- _INPUT FOR THIS TASK_
----------------------------------------
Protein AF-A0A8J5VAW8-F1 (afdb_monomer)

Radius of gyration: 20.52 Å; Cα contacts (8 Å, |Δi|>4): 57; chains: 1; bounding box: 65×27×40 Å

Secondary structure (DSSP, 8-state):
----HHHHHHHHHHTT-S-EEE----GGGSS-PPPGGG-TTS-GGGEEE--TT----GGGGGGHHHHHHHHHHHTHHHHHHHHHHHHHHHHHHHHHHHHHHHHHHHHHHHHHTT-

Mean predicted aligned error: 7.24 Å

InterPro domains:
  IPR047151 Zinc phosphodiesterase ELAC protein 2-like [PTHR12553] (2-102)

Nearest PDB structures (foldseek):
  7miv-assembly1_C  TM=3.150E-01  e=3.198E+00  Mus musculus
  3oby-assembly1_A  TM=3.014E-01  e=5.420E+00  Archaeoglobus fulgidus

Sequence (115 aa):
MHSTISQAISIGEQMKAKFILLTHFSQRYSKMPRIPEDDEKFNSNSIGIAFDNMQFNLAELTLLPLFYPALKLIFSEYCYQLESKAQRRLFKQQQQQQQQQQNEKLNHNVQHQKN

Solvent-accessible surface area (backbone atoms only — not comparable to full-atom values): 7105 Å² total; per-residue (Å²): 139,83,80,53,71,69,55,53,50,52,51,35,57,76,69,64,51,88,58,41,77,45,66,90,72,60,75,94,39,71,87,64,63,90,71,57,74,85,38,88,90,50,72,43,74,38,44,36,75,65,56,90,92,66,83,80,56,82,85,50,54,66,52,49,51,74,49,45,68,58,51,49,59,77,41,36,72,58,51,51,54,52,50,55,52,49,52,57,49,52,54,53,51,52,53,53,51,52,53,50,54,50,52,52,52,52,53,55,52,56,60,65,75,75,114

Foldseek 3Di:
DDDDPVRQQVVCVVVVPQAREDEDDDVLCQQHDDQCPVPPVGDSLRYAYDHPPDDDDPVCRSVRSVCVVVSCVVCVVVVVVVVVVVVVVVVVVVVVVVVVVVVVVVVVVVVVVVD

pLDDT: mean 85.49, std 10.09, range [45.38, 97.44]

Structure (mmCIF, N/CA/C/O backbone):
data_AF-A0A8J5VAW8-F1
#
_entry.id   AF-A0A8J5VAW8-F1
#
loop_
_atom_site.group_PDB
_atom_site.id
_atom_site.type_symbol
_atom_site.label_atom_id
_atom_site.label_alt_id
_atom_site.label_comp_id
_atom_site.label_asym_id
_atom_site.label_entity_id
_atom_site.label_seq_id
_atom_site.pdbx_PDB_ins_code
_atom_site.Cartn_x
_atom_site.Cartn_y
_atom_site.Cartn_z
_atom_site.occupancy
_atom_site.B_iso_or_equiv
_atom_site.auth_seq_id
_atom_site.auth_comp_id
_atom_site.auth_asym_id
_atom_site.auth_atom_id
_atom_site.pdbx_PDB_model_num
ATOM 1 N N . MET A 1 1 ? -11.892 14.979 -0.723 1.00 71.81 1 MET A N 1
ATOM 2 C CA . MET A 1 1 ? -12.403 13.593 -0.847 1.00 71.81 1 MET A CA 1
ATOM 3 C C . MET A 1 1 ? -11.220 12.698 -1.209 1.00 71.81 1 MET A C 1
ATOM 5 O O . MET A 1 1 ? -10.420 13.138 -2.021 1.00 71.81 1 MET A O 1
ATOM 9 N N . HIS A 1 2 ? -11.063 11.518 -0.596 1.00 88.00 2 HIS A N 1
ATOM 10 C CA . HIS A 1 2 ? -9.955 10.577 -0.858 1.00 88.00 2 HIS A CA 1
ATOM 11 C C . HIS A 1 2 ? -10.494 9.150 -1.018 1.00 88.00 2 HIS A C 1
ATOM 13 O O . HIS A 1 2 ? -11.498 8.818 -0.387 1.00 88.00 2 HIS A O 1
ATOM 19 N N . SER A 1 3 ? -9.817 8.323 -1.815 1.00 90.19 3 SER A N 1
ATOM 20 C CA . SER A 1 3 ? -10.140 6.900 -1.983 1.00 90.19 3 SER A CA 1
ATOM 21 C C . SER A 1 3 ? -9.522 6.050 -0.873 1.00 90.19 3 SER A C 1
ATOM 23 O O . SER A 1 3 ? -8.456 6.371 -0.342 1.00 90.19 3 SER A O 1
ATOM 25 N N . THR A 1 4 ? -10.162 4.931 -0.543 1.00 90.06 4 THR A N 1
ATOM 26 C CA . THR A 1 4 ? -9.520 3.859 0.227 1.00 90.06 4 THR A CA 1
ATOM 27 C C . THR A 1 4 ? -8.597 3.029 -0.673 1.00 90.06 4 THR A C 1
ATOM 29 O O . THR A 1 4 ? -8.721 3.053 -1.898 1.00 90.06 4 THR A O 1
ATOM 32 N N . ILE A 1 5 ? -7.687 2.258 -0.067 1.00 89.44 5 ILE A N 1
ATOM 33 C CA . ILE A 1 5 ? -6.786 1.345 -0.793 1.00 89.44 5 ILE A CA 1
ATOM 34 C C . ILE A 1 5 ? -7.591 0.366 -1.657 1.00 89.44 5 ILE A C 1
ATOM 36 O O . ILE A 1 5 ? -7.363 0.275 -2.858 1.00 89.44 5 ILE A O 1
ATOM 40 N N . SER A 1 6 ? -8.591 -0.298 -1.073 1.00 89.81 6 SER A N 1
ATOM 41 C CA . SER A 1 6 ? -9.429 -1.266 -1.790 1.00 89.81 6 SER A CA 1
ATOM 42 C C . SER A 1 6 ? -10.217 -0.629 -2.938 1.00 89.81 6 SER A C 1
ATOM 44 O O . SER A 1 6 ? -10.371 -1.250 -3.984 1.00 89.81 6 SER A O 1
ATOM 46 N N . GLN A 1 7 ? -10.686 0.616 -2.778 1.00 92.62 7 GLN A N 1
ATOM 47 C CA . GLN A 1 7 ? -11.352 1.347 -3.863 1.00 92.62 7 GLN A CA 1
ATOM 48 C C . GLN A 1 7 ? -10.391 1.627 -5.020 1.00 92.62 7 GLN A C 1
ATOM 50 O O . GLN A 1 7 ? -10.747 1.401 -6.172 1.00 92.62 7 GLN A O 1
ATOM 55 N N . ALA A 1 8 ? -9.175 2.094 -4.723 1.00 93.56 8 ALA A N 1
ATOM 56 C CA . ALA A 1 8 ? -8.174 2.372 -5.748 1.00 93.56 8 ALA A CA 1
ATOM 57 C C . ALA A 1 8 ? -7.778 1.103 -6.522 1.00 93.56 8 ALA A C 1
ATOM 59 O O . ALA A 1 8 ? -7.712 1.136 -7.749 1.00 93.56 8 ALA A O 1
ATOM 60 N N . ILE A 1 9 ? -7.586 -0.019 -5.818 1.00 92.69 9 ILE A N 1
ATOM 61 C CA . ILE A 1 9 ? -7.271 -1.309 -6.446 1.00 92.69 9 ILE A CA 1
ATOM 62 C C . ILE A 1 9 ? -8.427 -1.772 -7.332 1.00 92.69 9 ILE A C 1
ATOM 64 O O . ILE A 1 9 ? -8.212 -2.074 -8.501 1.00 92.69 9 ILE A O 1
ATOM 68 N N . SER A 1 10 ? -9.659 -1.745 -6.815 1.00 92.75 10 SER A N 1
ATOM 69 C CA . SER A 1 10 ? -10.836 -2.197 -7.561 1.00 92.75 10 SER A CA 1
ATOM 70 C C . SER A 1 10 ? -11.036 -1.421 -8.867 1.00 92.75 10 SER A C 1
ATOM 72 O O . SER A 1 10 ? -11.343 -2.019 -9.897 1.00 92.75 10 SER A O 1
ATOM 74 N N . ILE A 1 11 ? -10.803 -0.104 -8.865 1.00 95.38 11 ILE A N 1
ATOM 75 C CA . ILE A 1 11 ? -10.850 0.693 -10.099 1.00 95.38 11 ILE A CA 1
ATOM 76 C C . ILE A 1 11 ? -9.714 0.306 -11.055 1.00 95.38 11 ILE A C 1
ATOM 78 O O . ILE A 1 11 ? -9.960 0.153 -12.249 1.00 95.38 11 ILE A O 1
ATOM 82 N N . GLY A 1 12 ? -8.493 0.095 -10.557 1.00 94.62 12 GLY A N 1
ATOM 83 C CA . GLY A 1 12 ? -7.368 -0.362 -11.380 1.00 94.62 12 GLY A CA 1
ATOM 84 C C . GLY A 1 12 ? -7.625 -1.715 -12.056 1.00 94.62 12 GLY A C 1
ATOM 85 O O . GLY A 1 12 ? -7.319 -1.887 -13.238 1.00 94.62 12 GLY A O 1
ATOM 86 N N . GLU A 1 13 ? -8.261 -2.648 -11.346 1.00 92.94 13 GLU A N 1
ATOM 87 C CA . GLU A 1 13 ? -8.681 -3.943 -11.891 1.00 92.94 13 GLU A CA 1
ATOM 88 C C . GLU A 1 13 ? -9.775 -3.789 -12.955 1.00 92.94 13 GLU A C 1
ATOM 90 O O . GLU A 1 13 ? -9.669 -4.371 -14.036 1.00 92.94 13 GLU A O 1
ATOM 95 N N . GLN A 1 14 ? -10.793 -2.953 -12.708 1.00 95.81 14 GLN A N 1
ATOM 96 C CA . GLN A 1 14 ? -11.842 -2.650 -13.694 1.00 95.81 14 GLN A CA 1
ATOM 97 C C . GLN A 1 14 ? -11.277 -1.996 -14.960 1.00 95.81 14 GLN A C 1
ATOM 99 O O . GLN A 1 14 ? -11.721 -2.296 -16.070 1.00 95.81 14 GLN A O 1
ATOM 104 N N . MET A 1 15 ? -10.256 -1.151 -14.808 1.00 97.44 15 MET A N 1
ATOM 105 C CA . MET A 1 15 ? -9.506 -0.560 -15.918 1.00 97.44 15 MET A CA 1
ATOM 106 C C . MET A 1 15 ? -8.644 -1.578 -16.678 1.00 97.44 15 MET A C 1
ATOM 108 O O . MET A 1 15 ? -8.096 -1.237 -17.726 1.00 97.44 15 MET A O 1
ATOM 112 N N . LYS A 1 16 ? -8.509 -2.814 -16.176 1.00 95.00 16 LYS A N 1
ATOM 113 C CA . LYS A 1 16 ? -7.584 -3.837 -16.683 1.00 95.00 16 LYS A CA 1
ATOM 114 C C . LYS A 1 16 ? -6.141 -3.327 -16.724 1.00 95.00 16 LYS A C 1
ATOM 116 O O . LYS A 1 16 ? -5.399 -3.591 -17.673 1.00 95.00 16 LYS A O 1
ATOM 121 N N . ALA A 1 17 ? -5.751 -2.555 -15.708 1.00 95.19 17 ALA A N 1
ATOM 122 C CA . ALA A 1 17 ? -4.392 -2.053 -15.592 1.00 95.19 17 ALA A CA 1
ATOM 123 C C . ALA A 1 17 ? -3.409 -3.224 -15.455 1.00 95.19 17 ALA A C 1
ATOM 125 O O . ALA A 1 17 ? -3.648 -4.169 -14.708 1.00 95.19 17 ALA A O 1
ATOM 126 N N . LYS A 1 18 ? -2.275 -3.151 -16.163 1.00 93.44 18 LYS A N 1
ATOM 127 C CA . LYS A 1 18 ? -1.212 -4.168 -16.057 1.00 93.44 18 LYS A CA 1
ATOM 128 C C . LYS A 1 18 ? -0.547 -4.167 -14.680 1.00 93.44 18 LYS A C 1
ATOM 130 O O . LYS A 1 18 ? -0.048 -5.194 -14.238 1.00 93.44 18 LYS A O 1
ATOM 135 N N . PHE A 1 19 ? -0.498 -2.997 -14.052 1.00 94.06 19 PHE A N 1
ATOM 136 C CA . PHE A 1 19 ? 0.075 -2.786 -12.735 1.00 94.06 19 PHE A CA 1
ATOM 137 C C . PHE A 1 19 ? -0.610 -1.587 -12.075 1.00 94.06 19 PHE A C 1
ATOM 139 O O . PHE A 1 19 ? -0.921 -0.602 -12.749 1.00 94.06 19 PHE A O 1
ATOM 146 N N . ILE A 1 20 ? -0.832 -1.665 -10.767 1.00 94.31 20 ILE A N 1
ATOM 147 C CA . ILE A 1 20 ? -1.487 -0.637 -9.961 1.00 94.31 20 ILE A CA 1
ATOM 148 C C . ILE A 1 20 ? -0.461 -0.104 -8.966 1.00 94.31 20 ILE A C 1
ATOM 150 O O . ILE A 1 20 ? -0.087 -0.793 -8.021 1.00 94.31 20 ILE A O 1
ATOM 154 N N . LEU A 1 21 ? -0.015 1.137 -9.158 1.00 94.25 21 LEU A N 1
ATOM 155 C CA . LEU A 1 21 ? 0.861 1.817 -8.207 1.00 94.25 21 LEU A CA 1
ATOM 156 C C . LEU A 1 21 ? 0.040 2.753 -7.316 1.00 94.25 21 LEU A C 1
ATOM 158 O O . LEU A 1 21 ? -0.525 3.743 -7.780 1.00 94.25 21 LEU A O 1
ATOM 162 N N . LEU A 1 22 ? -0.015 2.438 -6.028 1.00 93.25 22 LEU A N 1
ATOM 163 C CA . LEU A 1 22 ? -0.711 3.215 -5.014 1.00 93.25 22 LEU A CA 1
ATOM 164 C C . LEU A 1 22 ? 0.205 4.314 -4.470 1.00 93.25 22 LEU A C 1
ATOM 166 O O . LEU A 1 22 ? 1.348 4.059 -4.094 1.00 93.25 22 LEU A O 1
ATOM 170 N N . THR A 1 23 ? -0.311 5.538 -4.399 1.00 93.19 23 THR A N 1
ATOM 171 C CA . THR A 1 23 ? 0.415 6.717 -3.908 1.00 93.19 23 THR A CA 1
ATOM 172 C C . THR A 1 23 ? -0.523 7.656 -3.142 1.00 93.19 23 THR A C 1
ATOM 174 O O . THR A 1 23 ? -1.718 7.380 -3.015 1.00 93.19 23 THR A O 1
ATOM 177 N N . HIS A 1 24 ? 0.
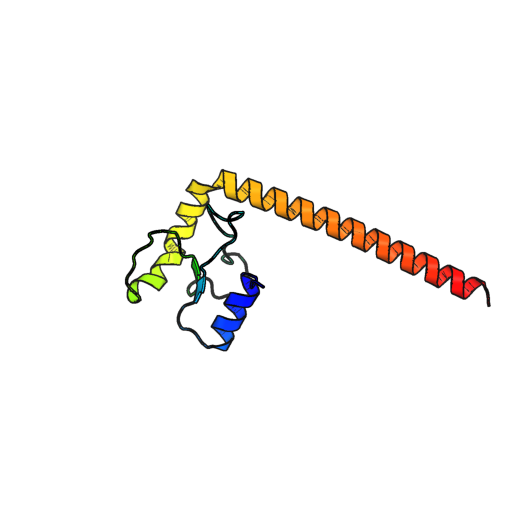011 8.771 -2.636 1.00 92.62 24 HIS A N 1
ATOM 178 C CA . HIS A 1 24 ? -0.726 9.806 -1.909 1.00 92.62 24 HIS A CA 1
ATOM 179 C C . HIS A 1 24 ? -1.422 9.248 -0.648 1.00 92.62 24 HIS A C 1
ATOM 181 O O . HIS A 1 24 ? -2.636 9.357 -0.439 1.00 92.62 24 HIS A O 1
ATOM 187 N N . PHE A 1 25 ? -0.632 8.626 0.228 1.00 90.19 25 PHE A N 1
ATOM 188 C CA . PHE A 1 25 ? -1.123 8.105 1.500 1.00 90.19 25 PHE A CA 1
ATOM 189 C C . PHE A 1 25 ? -1.273 9.211 2.543 1.00 90.19 25 PHE A C 1
ATOM 191 O O . PHE A 1 25 ? -0.491 10.157 2.606 1.00 90.19 25 PHE A O 1
ATOM 198 N N . SER A 1 26 ? -2.259 9.069 3.433 1.00 86.12 26 SER A N 1
ATOM 199 C CA . SER A 1 26 ? -2.335 9.947 4.602 1.00 86.12 26 SER A CA 1
ATOM 200 C C . SER A 1 26 ? -1.083 9.771 5.467 1.00 86.12 26 SER A C 1
ATOM 202 O O . SER A 1 26 ? -0.641 8.639 5.667 1.00 86.12 26 SER A O 1
ATOM 204 N N . GLN A 1 27 ? -0.607 10.843 6.099 1.00 78.25 27 GLN A N 1
ATOM 205 C CA . GLN A 1 27 ? 0.575 10.833 6.975 1.00 78.25 27 GLN A CA 1
ATOM 206 C C . GLN A 1 27 ? 0.520 9.783 8.102 1.00 78.25 27 GLN A C 1
ATOM 208 O O . GLN A 1 27 ? 1.543 9.339 8.608 1.00 78.25 27 GLN A O 1
ATOM 213 N N . ARG A 1 28 ? -0.678 9.323 8.487 1.00 73.50 28 ARG A N 1
ATOM 214 C CA . ARG A 1 28 ? -0.850 8.237 9.465 1.00 73.50 28 ARG A CA 1
ATOM 215 C C . ARG A 1 28 ? -0.280 6.895 9.000 1.00 73.50 28 ARG A C 1
ATOM 217 O O . ARG A 1 28 ? -0.104 6.040 9.859 1.00 73.50 28 ARG A O 1
ATOM 224 N N . TYR A 1 29 ? -0.008 6.738 7.705 1.00 77.62 29 TYR A N 1
ATOM 225 C CA . TYR A 1 29 ? 0.596 5.571 7.055 1.00 77.62 29 TYR A CA 1
ATOM 226 C C . TYR A 1 29 ? 1.985 5.893 6.470 1.00 77.62 29 TYR A C 1
ATOM 228 O O . TYR A 1 29 ? 2.440 5.198 5.570 1.00 77.62 29 TYR A O 1
ATOM 236 N N . SER A 1 30 ? 2.647 6.953 6.956 1.00 68.19 30 SER A N 1
ATOM 237 C CA . SER A 1 30 ? 3.863 7.520 6.352 1.00 68.19 30 SER A CA 1
ATOM 238 C C . SER A 1 30 ? 5.069 6.585 6.297 1.00 68.19 30 SER A C 1
ATOM 240 O O . SER A 1 30 ? 5.973 6.839 5.511 1.00 68.19 30 SER A O 1
ATOM 242 N N . LYS A 1 31 ? 5.117 5.536 7.130 1.00 79.62 31 LYS A N 1
ATOM 243 C CA . LYS A 1 31 ? 6.238 4.580 7.121 1.00 79.62 31 LYS A CA 1
ATOM 244 C C . LYS A 1 31 ? 5.954 3.341 6.282 1.00 79.62 31 LYS A C 1
ATOM 246 O O . LYS A 1 31 ? 6.827 2.885 5.563 1.00 79.62 31 LYS A O 1
ATOM 251 N N . MET A 1 32 ? 4.753 2.781 6.408 1.00 84.12 32 MET A N 1
ATOM 252 C CA . MET A 1 32 ? 4.346 1.575 5.691 1.00 84.12 32 MET A CA 1
ATOM 253 C C . MET A 1 32 ? 2.812 1.506 5.656 1.00 84.12 32 MET A C 1
ATOM 255 O O . MET A 1 32 ? 2.187 1.307 6.705 1.00 84.12 32 MET A O 1
ATOM 259 N N . PRO A 1 33 ? 2.170 1.711 4.495 1.00 81.00 33 PRO A N 1
ATOM 260 C CA . PRO A 1 33 ? 0.739 1.483 4.363 1.00 81.00 33 PRO A CA 1
ATOM 261 C C . PRO A 1 33 ? 0.427 -0.017 4.409 1.00 81.00 33 PRO A C 1
ATOM 263 O O . PRO A 1 33 ? 1.277 -0.865 4.146 1.00 81.00 33 PRO A O 1
ATOM 266 N N . ARG A 1 34 ? -0.816 -0.356 4.770 1.00 76.81 34 ARG A N 1
ATOM 267 C CA . ARG A 1 34 ? -1.255 -1.754 4.815 1.00 76.81 34 ARG A CA 1
ATOM 268 C C . ARG A 1 34 ? -1.299 -2.310 3.394 1.00 76.81 34 ARG A C 1
ATOM 270 O O . ARG A 1 34 ? -2.080 -1.828 2.576 1.00 76.81 34 ARG A O 1
ATOM 277 N N . ILE A 1 35 ? -0.485 -3.326 3.140 1.00 71.00 35 ILE A N 1
ATOM 278 C CA . ILE A 1 35 ? -0.411 -3.991 1.841 1.00 71.00 35 ILE A CA 1
ATOM 279 C C . ILE A 1 35 ? -1.483 -5.083 1.786 1.00 71.00 35 ILE A C 1
ATOM 281 O O . ILE A 1 35 ? -1.629 -5.819 2.764 1.00 71.00 35 ILE A O 1
ATOM 285 N N . PRO A 1 36 ? -2.230 -5.217 0.681 1.00 64.75 36 PRO A N 1
ATOM 286 C CA . PRO A 1 36 ? -3.204 -6.291 0.489 1.00 64.75 36 PRO A CA 1
ATOM 287 C C . PRO A 1 36 ? -2.557 -7.656 0.165 1.00 64.75 36 PRO A C 1
ATOM 289 O O . PRO A 1 36 ? -3.173 -8.466 -0.509 1.00 64.75 36 PRO A O 1
ATOM 292 N N . GLU A 1 37 ? -1.321 -7.930 0.599 1.00 64.81 37 GLU A N 1
ATOM 293 C CA . GLU A 1 37 ? -0.653 -9.229 0.361 1.00 64.81 37 GLU A CA 1
ATOM 294 C C . GLU A 1 37 ? -1.445 -10.413 0.930 1.00 64.81 37 GLU A C 1
ATOM 296 O O . GLU A 1 37 ? -1.451 -11.484 0.339 1.00 64.81 37 GLU A O 1
ATOM 301 N N . ASP A 1 38 ? -2.141 -10.196 2.047 1.00 61.06 38 ASP A N 1
ATOM 302 C CA . ASP A 1 38 ? -2.929 -11.229 2.729 1.00 61.06 38 ASP A CA 1
ATOM 303 C C . ASP A 1 38 ? -4.420 -11.187 2.339 1.00 61.06 38 ASP A C 1
ATOM 305 O O . ASP A 1 38 ? -5.249 -11.854 2.958 1.00 61.06 38 ASP A O 1
ATOM 309 N N . ASP A 1 39 ? -4.795 -10.349 1.367 1.00 69.62 39 ASP A N 1
ATOM 310 C CA . ASP A 1 39 ? -6.175 -10.232 0.899 1.00 69.62 39 ASP A CA 1
ATOM 311 C C . ASP A 1 39 ? -6.311 -10.986 -0.427 1.00 69.62 39 ASP A C 1
ATOM 313 O O . ASP A 1 39 ? -6.023 -10.443 -1.493 1.00 69.62 39 ASP A O 1
ATOM 317 N N . GLU A 1 40 ? -6.775 -12.240 -0.358 1.00 70.06 40 GLU A N 1
ATOM 318 C CA . GLU A 1 40 ? -6.976 -13.123 -1.525 1.00 70.06 40 GLU A CA 1
ATOM 319 C C . GLU A 1 40 ? -7.870 -12.512 -2.618 1.00 70.06 40 GLU A C 1
ATOM 321 O O . GLU A 1 40 ? -7.926 -13.009 -3.741 1.00 70.06 40 GLU A O 1
ATOM 326 N N . LYS A 1 41 ? -8.578 -11.420 -2.308 1.00 76.62 41 LYS A N 1
ATOM 327 C CA . LYS A 1 41 ? -9.404 -10.675 -3.260 1.00 76.62 41 LYS A CA 1
ATOM 328 C C . LYS A 1 41 ? -8.601 -9.969 -4.345 1.00 76.62 41 LYS A C 1
ATOM 330 O O . LYS A 1 41 ? -9.196 -9.622 -5.359 1.00 76.62 41 LYS A O 1
ATOM 335 N N . PHE A 1 42 ? -7.310 -9.720 -4.131 1.00 80.81 42 PHE A N 1
ATOM 336 C CA . PHE A 1 42 ? -6.499 -8.903 -5.027 1.00 80.81 42 PHE A CA 1
ATOM 337 C C . PHE A 1 42 ? -5.267 -9.655 -5.523 1.00 80.81 42 PHE A C 1
ATOM 339 O O . PHE A 1 42 ? -4.620 -10.392 -4.783 1.00 80.81 42 PHE A O 1
ATOM 346 N N . ASN A 1 43 ? -4.880 -9.412 -6.777 1.00 82.50 43 ASN A N 1
ATOM 347 C CA . ASN A 1 43 ? -3.625 -9.940 -7.306 1.00 82.50 43 ASN A CA 1
ATOM 348 C C . ASN A 1 43 ? -2.431 -9.111 -6.803 1.00 82.50 43 ASN A C 1
ATOM 350 O O . ASN A 1 43 ? -1.993 -8.161 -7.465 1.00 82.50 43 ASN A O 1
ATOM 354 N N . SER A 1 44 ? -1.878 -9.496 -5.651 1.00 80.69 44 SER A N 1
----------------------------------------
When a line in the data above contains the string "backbone", copy that line.

Solvent-accessible surface area (backbone atoms only — not comparable to full-atom values): 7105 Å² total; per-residue (Å²): 139,83,80,53,71,69,55,53,50,52,51,35,57,76,69,64,51,88,58,41,77,45,66,90,72,60,75,94,39,71,87,64,63,90,71,57,74,85,38,88,90,50,72,43,74,38,44,36,75,65,56,90,92,66,83,80,56,82,85,50,54,66,52,49,51,74,49,45,68,58,51,49,59,77,41,36,72,58,51,51,54,52,50,55,52,49,52,57,49,52,54,53,51,52,53,53,51,52,53,50,54,50,52,52,52,52,53,55,52,56,60,65,75,75,114
Structure (mmCIF, N/CA/C/O backbone):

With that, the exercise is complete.